Washington's Spies: The Story of America's First Spy Ring
- Author: Alexander Rose
- Language: English
- Genre: Non-fiction
- Publisher: Bantam Books
- Publication date: April 25, 2006
- Publication place: United States
- Media type: Print (hardcover and paperback)
- Pages: 384 pp (first edition)
- ISBN: 978-0-553-80421-8

= Washington's Spies =

2006 American history book by Alexander Rose

Washington's Spies: The Story of America's First Spy Ring (2006) is a history book by Alexander Rose, based on the stories of four real-life childhood friends who formed the Culper spy ring that affected the course of the Revolutionary War.
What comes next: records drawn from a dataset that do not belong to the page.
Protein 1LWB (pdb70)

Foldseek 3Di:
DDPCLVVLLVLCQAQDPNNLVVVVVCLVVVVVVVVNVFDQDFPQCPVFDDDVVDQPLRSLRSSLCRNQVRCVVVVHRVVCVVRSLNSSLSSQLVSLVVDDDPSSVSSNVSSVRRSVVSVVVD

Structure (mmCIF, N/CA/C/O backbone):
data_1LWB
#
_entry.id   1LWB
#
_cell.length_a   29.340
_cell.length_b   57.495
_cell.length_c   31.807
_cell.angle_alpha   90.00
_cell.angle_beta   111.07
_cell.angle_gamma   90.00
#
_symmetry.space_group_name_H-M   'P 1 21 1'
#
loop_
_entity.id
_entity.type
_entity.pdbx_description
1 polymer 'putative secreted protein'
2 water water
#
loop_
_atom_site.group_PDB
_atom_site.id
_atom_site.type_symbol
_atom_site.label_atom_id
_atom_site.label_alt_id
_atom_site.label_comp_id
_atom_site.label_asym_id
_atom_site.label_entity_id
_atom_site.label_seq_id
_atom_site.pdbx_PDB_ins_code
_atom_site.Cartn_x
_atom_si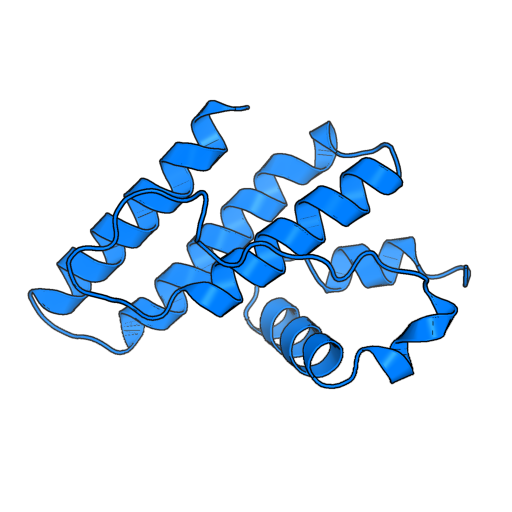te.Cartn_y
_atom_site.Cartn_z
_atom_site.occupancy
_atom_site.B_iso_or_equiv
_atom_site.auth_seq_id
_atom_site.auth_comp_id
_atom_site.auth_asym_id
_atom_site.auth_atom_id
_atom_site.pdbx_PDB_model_num
ATOM 1 N N . ALA A 1 1 ? -7.467 2.471 3.172 1.00 34.98 1 ALA A N 1
ATOM 2 C CA . ALA A 1 1 ? -7.842 3.504 4.090 1.00 25.90 1 ALA A CA 1
ATOM 3 C C . ALA A 1 1 ? -9.055 4.242 3.456 1.00 18.70 1 ALA A C 1
ATOM 4 O O . ALA A 1 1 ? -9.354 4.258 2.287 1.00 19.30 1 ALA A O 1
ATOM 13 N N . PRO A 1 2 ? -9.792 4.911 4.293 1.00 15.56 2 PRO A N 1
ATOM 14 C CA . PRO A 1 2 ? -10.869 5.759 3.817 1.00 13.38 2 PRO A CA 1
ATOM 15 C C . PRO A 1 2 ? -10.354 6.859 2.922 1.00 11.56 2 PRO A C 1
ATOM 16 O O . PRO A 1 2 ? -9.234 7.384 3.020 1.00 12.56 2 PRO A O 1
ATOM 27 N N . ALA A 1 3 ? -11.232 7.300 2.045 1.00 12.48 3 ALA A N 1
ATOM 28 C CA . ALA A 1 3 ? -10.905 8.296 1.071 1.00 13.30 3 ALA A CA 1
ATOM 29 C C . ALA A 1 3 ? -10.493 9.654 1.618 1.00 11.95 3 ALA A C 1
ATOM 30 O O . ALA A 1 3 ? -9.906 10.412 0.900 1.00 12.85 3 ALA A O 1
ATOM 37 N N . ASP A 1 4 ? -10.930 9.971 2.849 1.00 10.98 4 ASP A N 1
ATOM 38 C CA . ASP A 1 4 ? -10.617 11.252 3.420 1.00 10.56 4 ASP A CA 1
ATOM 39 C C . ASP A 1 4 ? -9.366 11.175 4.324 1.00 8.90 4 ASP A C 1
ATOM 40 O O . ASP A 1 4 ? -9.037 12.196 4.975 1.00 10.49 4 ASP A O 1
ATOM 49 N N . LYS A 1 5 ? -8.599 10.100 4.291 1.00 8.81 5 LYS A N 1
ATOM 50 C CA . LYS A 1 5 ? -7.381 10.011 5.097 1.00 8.11 5 LYS A CA 1
ATOM 51 C C . LYS A 1 5 ? -6.473 11.195 4.910 1.00 8.10 5 LYS A C 1
ATOM 52 O O . LYS A 1 5 ? -5.983 11.745 5.924 1.00 8.47 5 LYS A O 1
ATOM 71 N N . PRO A 1 6 ? -6.169 11.637 3.704 1.00 8.70 6 PRO A N 1
ATOM 72 C CA . PRO A 1 6 ? -5.252 12.774 3.600 1.00 9.24 6 PRO A CA 1
ATOM 73 C C . PRO A 1 6 ? -5.743 14.022 4.266 1.00 8.54 6 PRO A C 1
ATOM 74 O O . PRO A 1 6 ? -4.962 14.816 4.808 1.00 10.90 6 PRO A O 1
ATOM 85 N N . GLN A 1 7 ? -7.056 14.251 4.192 1.00 9.82 7 GLN A N 1
ATOM 86 C CA . GLN A 1 7 ? -7.658 15.407 4.805 1.00 9.11 7 GLN A CA 1
ATOM 87 C C . GLN A 1 7 ? -7.677 15.284 6.355 1.00 8.41 7 GLN A C 1
ATOM 88 O O . GLN A 1 7 ? -7.412 16.307 7.027 1.00 9.32 7 GLN A O 1
ATOM 104 N N . VAL A 1 8 ? -7.915 14.114 6.848 1.00 8.57 8 VAL A N 1
ATOM 105 C CA . VAL A 1 8 ? -7.862 13.906 8.310 1.00 7.99 8 VAL A CA 1
ATOM 106 C C . VAL A 1 8 ? -6.452 14.158 8.804 1.00 7.36 8 VAL A C 1
ATOM 107 O O . VAL A 1 8 ? -6.222 14.813 9.836 1.00 8.11 8 VAL A O 1
ATOM 120 N N . LEU A 1 9 ? -5.454 13.611 8.100 1.00 7.04 9 LEU A N 1
ATOM 121 C CA . LEU A 1 9 ? -4.052 13.804 8.538 1.00 6.50 9 LEU A CA 1
ATOM 122 C C . LEU A 1 9 ? -3.711 15.246 8.539 1.00 6.47 9 LEU A C 1
ATOM 123 O O . LEU A 1 9 ? -3.059 15.758 9.475 1.00 7.82 9 LEU A O 1
ATOM 139 N N . ALA A 1 10 ? -4.109 16.026 7.521 1.00 6.77 10 ALA A N 1
ATOM 140 C CA . ALA A 1 10 ? -3.878 17.433 7.537 1.00 6.83 10 ALA A CA 1
ATOM 141 C C . ALA A 1 10 ? -4.539 18.106 8.731 1.00 7.09 10 ALA A C 1
ATOM 142 O O . ALA A 1 10 ? -3.946 18.957 9.384 1.00 8.14 10 ALA A O 1
ATOM 149 N N . SER A 1 11 ? -5.772 17.722 9.036 1.00 7.04 11 SER A N 1
ATOM 150 C CA . SER A 1 11 ? -6.494 18.375 10.146 1.00 7.73 11 SER A CA 1
ATOM 151 C C . SER A 1 11 ? -5.829 18.112 11.477 1.00 6.74 11 SER A C 1
ATOM 152 O O . SER A 1 11 ? -6.016 18.961 12.368 1.00 9.29 11 SER A O 1
ATOM 160 N N . PHE A 1 12 ? -5.145 17.011 11.639 1.00 6.53 12 PHE A N 1
ATOM 161 C CA . PHE A 1 12 ? -4.422 16.696 12.893 1.00 6.01 12 PHE A CA 1
ATOM 162 C C . PHE A 1 12 ? -3.067 17.349 13.047 1.00 6.89 12 PHE A C 1
ATOM 163 O O . PHE A 1 12 ? -2.442 17.183 14.074 1.00 7.36 12 PHE A O 1
ATOM 180 N N . THR A 1 13 ? -2.589 18.037 11.983 1.00 6.10 13 THR A N 1
ATOM 181 C CA . THR A 1 13 ? -1.219 18.509 11.915 1.00 6.28 13 THR A CA 1
ATOM 182 C C . THR A 1 13 ? -1.112 19.956 11.568 1.00 5.45 13 THR A C 1
ATOM 183 O O . THR A 1 13 ? -0.121 20.422 11.000 1.00 7.54 13 THR A O 1
ATOM 194 N N . GLN A 1 14 ? -2.091 20.764 11.985 1.00 5.89 14 GLN A N 1
ATOM 195 C CA . GLN A 1 14 ? -2.026 22.211 11.879 1.00 5.84 14 GLN A CA 1
ATOM 196 C C . GLN A 1 14 ? -1.501 22.806 13.162 1.00 5.49 14 GLN A C 1
ATOM 197 O O . GLN A 1 14 ? -1.481 22.192 14.207 1.00 6.79 14 GLN A O 1
ATOM 211 N N . THR A 1 15 ? -1.125 24.068 13.095 1.00 7.17 15 THR A N 1
ATOM 212 C CA . THR A 1 15 ? -0.545 24.760 14.232 1.00 7.04 15 THR A CA 1
ATOM 213 C C . THR A 1 15 ? -1.581 25.226 15.238 1.00 7.25 15 THR A C 1
ATOM 214 O O . THR A 1 15 ? -1.218 25.632 16.331 1.00 9.05 15 THR A O 1
ATOM 225 N N . SER A 1 16 ? -2.844 25.210 14.891 1.00 7.17 16 SER A N 1
ATOM 226 C CA . SER A 1 16 ? -3.896 25.755 15.724 1.00 7.83 16 SER A CA 1
ATOM 227 C C . SER A 1 16 ? -4.189 24.893 16.950 1.00 6.48 16 SER A C 1
ATOM 228 O O . 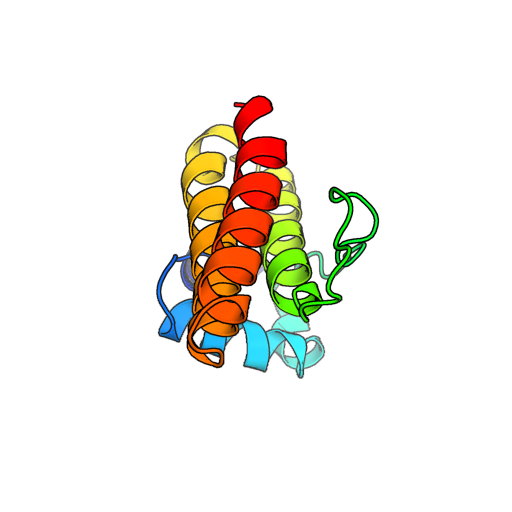SER A 1 16 ? -4.007 23.705 16.929 1.00 7.24 16 SER A O 1
ATOM 236 N N . ALA A 1 17 ? -4.727 25.552 17.953 1.00 6.57 17 ALA A N 1
ATOM 237 C CA . ALA A 1 17 ? -5.186 24.855 19.110 1.00 7.20 17 ALA A CA 1
ATOM 238 C C . ALA A 1 17 ? -6.263 23.826 18.797 1.00 6.33 17 ALA A C 1
ATOM 239 O O . ALA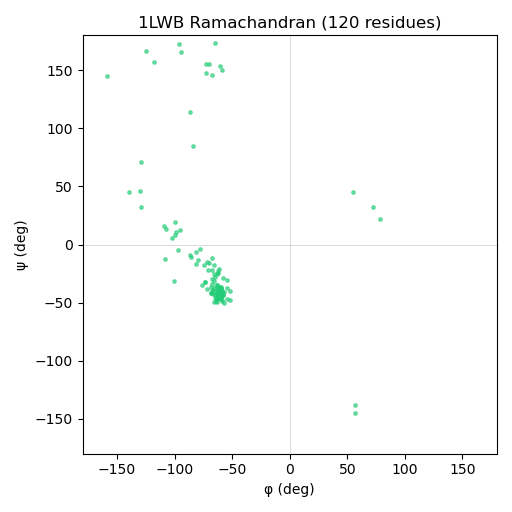 A 1 17 ? -6.355 22.757 19.372 1.00 7.45 17 ALA A O 1
ATOM 246 N N . SER A 1 18 ? -7.172 24.155 17.843 1.00 6.75 18 SER A N 1
ATOM 247 C CA . SER A 1 18 ? -8.216 23.226 17.462 1.00 6.87 18 SER A CA 1
ATOM 248 C C . SER A 1 18 ? -7.673 21.965 16.844 1.00 5.43 18 SER A C 1
ATOM 249 O O . SER A 1 18 ? -8.197 20.899 17.075 1.00 7.24 18 SER A O 1
ATOM 257 N N . SER A 1 19 ? -6.580 22.063 16.050 1.00 5.95 19 SER A N 1
ATOM 258 C CA . SER A 1 19 ? -5.943 20.882 15.535 1.00 5.24 19 SER A CA 1
ATOM 259 C C . SER A 1 19 ? -5.346 20.030 16.628 1.00 5.19 19 SER A C 1
ATOM 260 O O . SER A 1 19 ? -5.483 18.812 16.652 1.00 6.34 19 SER A O 1
ATOM 268 N N . GLN A 1 20 ? -4.642 20.695 17.542 1.00 5.84 20 GLN A N 1
ATOM 269 C CA . GLN A 1 20 ? -4.076 19.964 18.674 1.00 5.96 20 GLN A CA 1
ATOM 270 C C . GLN A 1 20 ? -5.188 19.283 19.467 1.00 5.70 20 GLN A C 1
ATOM 271 O O . GLN A 1 20 ? -5.055 18.131 19.864 1.00 6.32 20 GLN A O 1
ATOM 285 N N . ASN A 1 21 ? -6.286 20.024 19.719 1.00 5.88 21 ASN A N 1
ATOM 286 C CA . ASN A 1 21 ? -7.377 19.433 20.501 1.00 6.91 21 ASN A CA 1
ATOM 287 C C . ASN A 1 21 ? -8.006 18.232 19.868 1.00 6.84 21 ASN A C 1
ATOM 288 O O . ASN A 1 21 ? -8.330 17.211 20.457 1.00 8.40 21 ASN A O 1
ATOM 299 N N . ALA A 1 22 ? -8.218 18.306 18.537 1.00 6.85 22 ALA A N 1
ATOM 300 C CA . ALA A 1 22 ? -8.721 17.208 17.771 1.00 7.33 22 ALA A CA 1
ATOM 301 C C . ALA A 1 22 ? -7.800 15.992 17.869 1.00 6.69 22 ALA A C 1
ATOM 302 O O . ALA A 1 22 ? -8.241 14.872 18.061 1.00 7.87 22 ALA A O 1
ATOM 309 N N . TRP A 1 23 ? -6.503 16.267 17.716 1.00 6.53 23 TRP A N 1
ATOM 310 C CA . TRP A 1 23 ? -5.517 15.163 17.796 1.00 6.25 23 TRP A CA 1
ATOM 311 C C . TRP A 1 23 ? -5.498 14.564 19.205 1.00 6.09 23 TRP A C 1
ATOM 312 O O . TRP A 1 23 ? -5.394 13.359 19.314 1.00 7.40 23 TRP A O 1
ATOM 333 N N . LEU A 1 24 ? -5.525 15.417 20.215 1.00 7.22 24 LEU A N 1
ATOM 334 C CA . LEU A 1 24 ? -5.460 14.868 21.556 1.00 8.33 24 LEU A CA 1
ATOM 335 C C . LEU A 1 24 ? -6.636 13.945 21.849 1.00 7.25 24 LEU A C 1
ATOM 336 O O . LEU A 1 24 ? -6.504 12.901 22.502 1.00 9.19 24 LEU A O 1
ATOM 352 N N . ALA A 1 25 ? -7.823 14.302 21.347 1.00 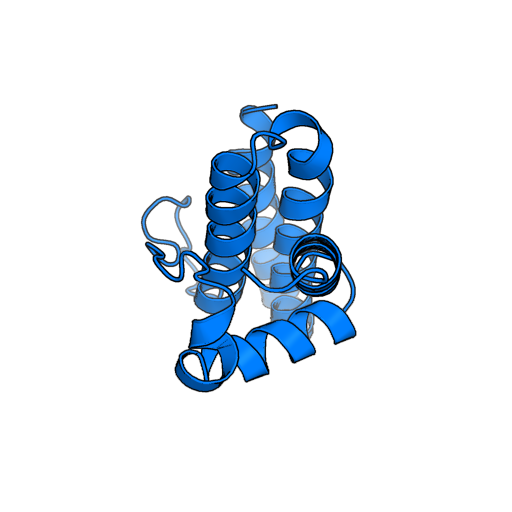7.40 25 ALA A N 1
ATOM 353 C CA . ALA A 1 25 ? -9.019 13.436 21.519 1.00 8.69 25 ALA A CA 1
ATOM 354 C C . ALA A 1 25 ? -8.847 12.143 20.761 1.00 7.53 25 ALA A C 1
ATOM 355 O O . ALA A 1 25 ? -9.151 11.063 21.241 1.00 10.10 25 ALA A O 1
ATOM 362 N N . ALA A 1 26 ? -8.258 12.215 19.577 1.00 7.53 26 ALA A N 1
ATOM 363 C CA . ALA A 1 26 ? -8.004 10.974 18.805 1.00 7.61 26 ALA A CA 1
ATOM 364 C C . ALA A 1 26 ? -6.952 10.109 19.467 1.00 7.25 26 ALA A C 1
ATOM 365 O O . ALA A 1 26 ? -7.068 8.887 19.485 1.00 8.16 26 ALA A O 1
ATOM 372 N N . ASN A 1 27 ? -5.930 10.726 20.065 1.00 7.27 27 ASN A N 1
ATOM 373 C CA . ASN A 1 27 ? -4.880 9.999 20.778 1.00 7.05 27 ASN A CA 1
ATOM 374 C C . ASN A 1 27 ? -5.444 9.249 21.971 1.00 7.10 27 ASN A C 1
ATOM 375 O O . ASN A 1 27 ? -4.960 8.163 22.260 1.00 8.72 27 ASN A O 1
ATOM 386 N N . ARG A 1 28 ? -6.439 9.803 22.637 1.00 8.19 28 ARG A N 1
ATOM 387 C CA . ARG A 1 28 ? -7.123 9.113 23.741 1.00 8.72 28 ARG A CA 1
ATOM 388 C C . ARG A 1 28 ? -8.049 8.010 23.297 1.00 8.56 28 ARG A C 1
ATOM 389 O O . ARG A 1 28 ? -8.468 7.172 24.056 1.00 11.62 28 ARG A O 1
ATOM 410 N N . ASN A 1 29 ? -8.403 8.057 21.974 1.00 8.24 29 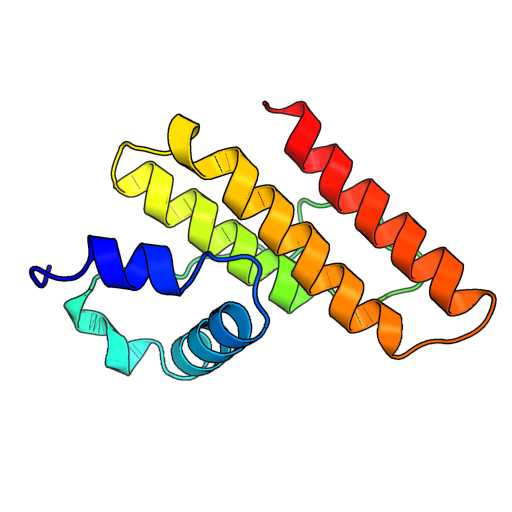ASN A N 1
ATOM 411 C CA . ASN A 1 29 ? -9.381 7.157 21.348 1.00 8.38 29 ASN A CA 1
ATOM 412 C C . ASN A 1 29 ? -8.848 6.539 20.077 1.00 7.83 29 ASN A C 1
ATOM 413 O O . ASN A 1 29 ? -9.570 6.525 19.084 1.00 9.89 29 ASN A O 1
ATOM 424 N N . GLN A 1 30 ? -7.634 6.055 20.091 1.00 7.65 30 GLN A N 1
ATOM 425 C CA . GLN A 1 30 ? -6.981 5.613 18.843 1.00 8.21 30 GLN A CA 1
ATOM 426 C C . GLN A 1 30 ? -7.791 4.559 18.146 1.00 8.23 30 GLN A C 1
ATOM 427 O O . GLN A 1 30 ? -7.871 4.535 16.925 1.00 10.17 30 GLN A O 1
ATOM 441 N N . SER A 1 31 ? -8.341 3.650 18.890 1.00 9.65 31 SER A N 1
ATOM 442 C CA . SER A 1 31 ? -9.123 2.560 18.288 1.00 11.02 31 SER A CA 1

In an interview with the National Review, Rose stated he used the website of the Library of Congress to research the letters by George Washington and those in the Culper Ring, as well as newspapers from the period and various writings left by those involved.

The book was adapted into the AMC period drama series, Turn: Washington's Spies, which premiered April 6, 2014. The series stars Jamie Bell as Abraham Woodhull, Seth Numrich as Benjamin Tallmadge, Daniel Henshall as Caleb Brewster and Heather Lind as Anna Strong, with Ian Kahn as George Washington.

The Chicago Tribune called the book "fascinating."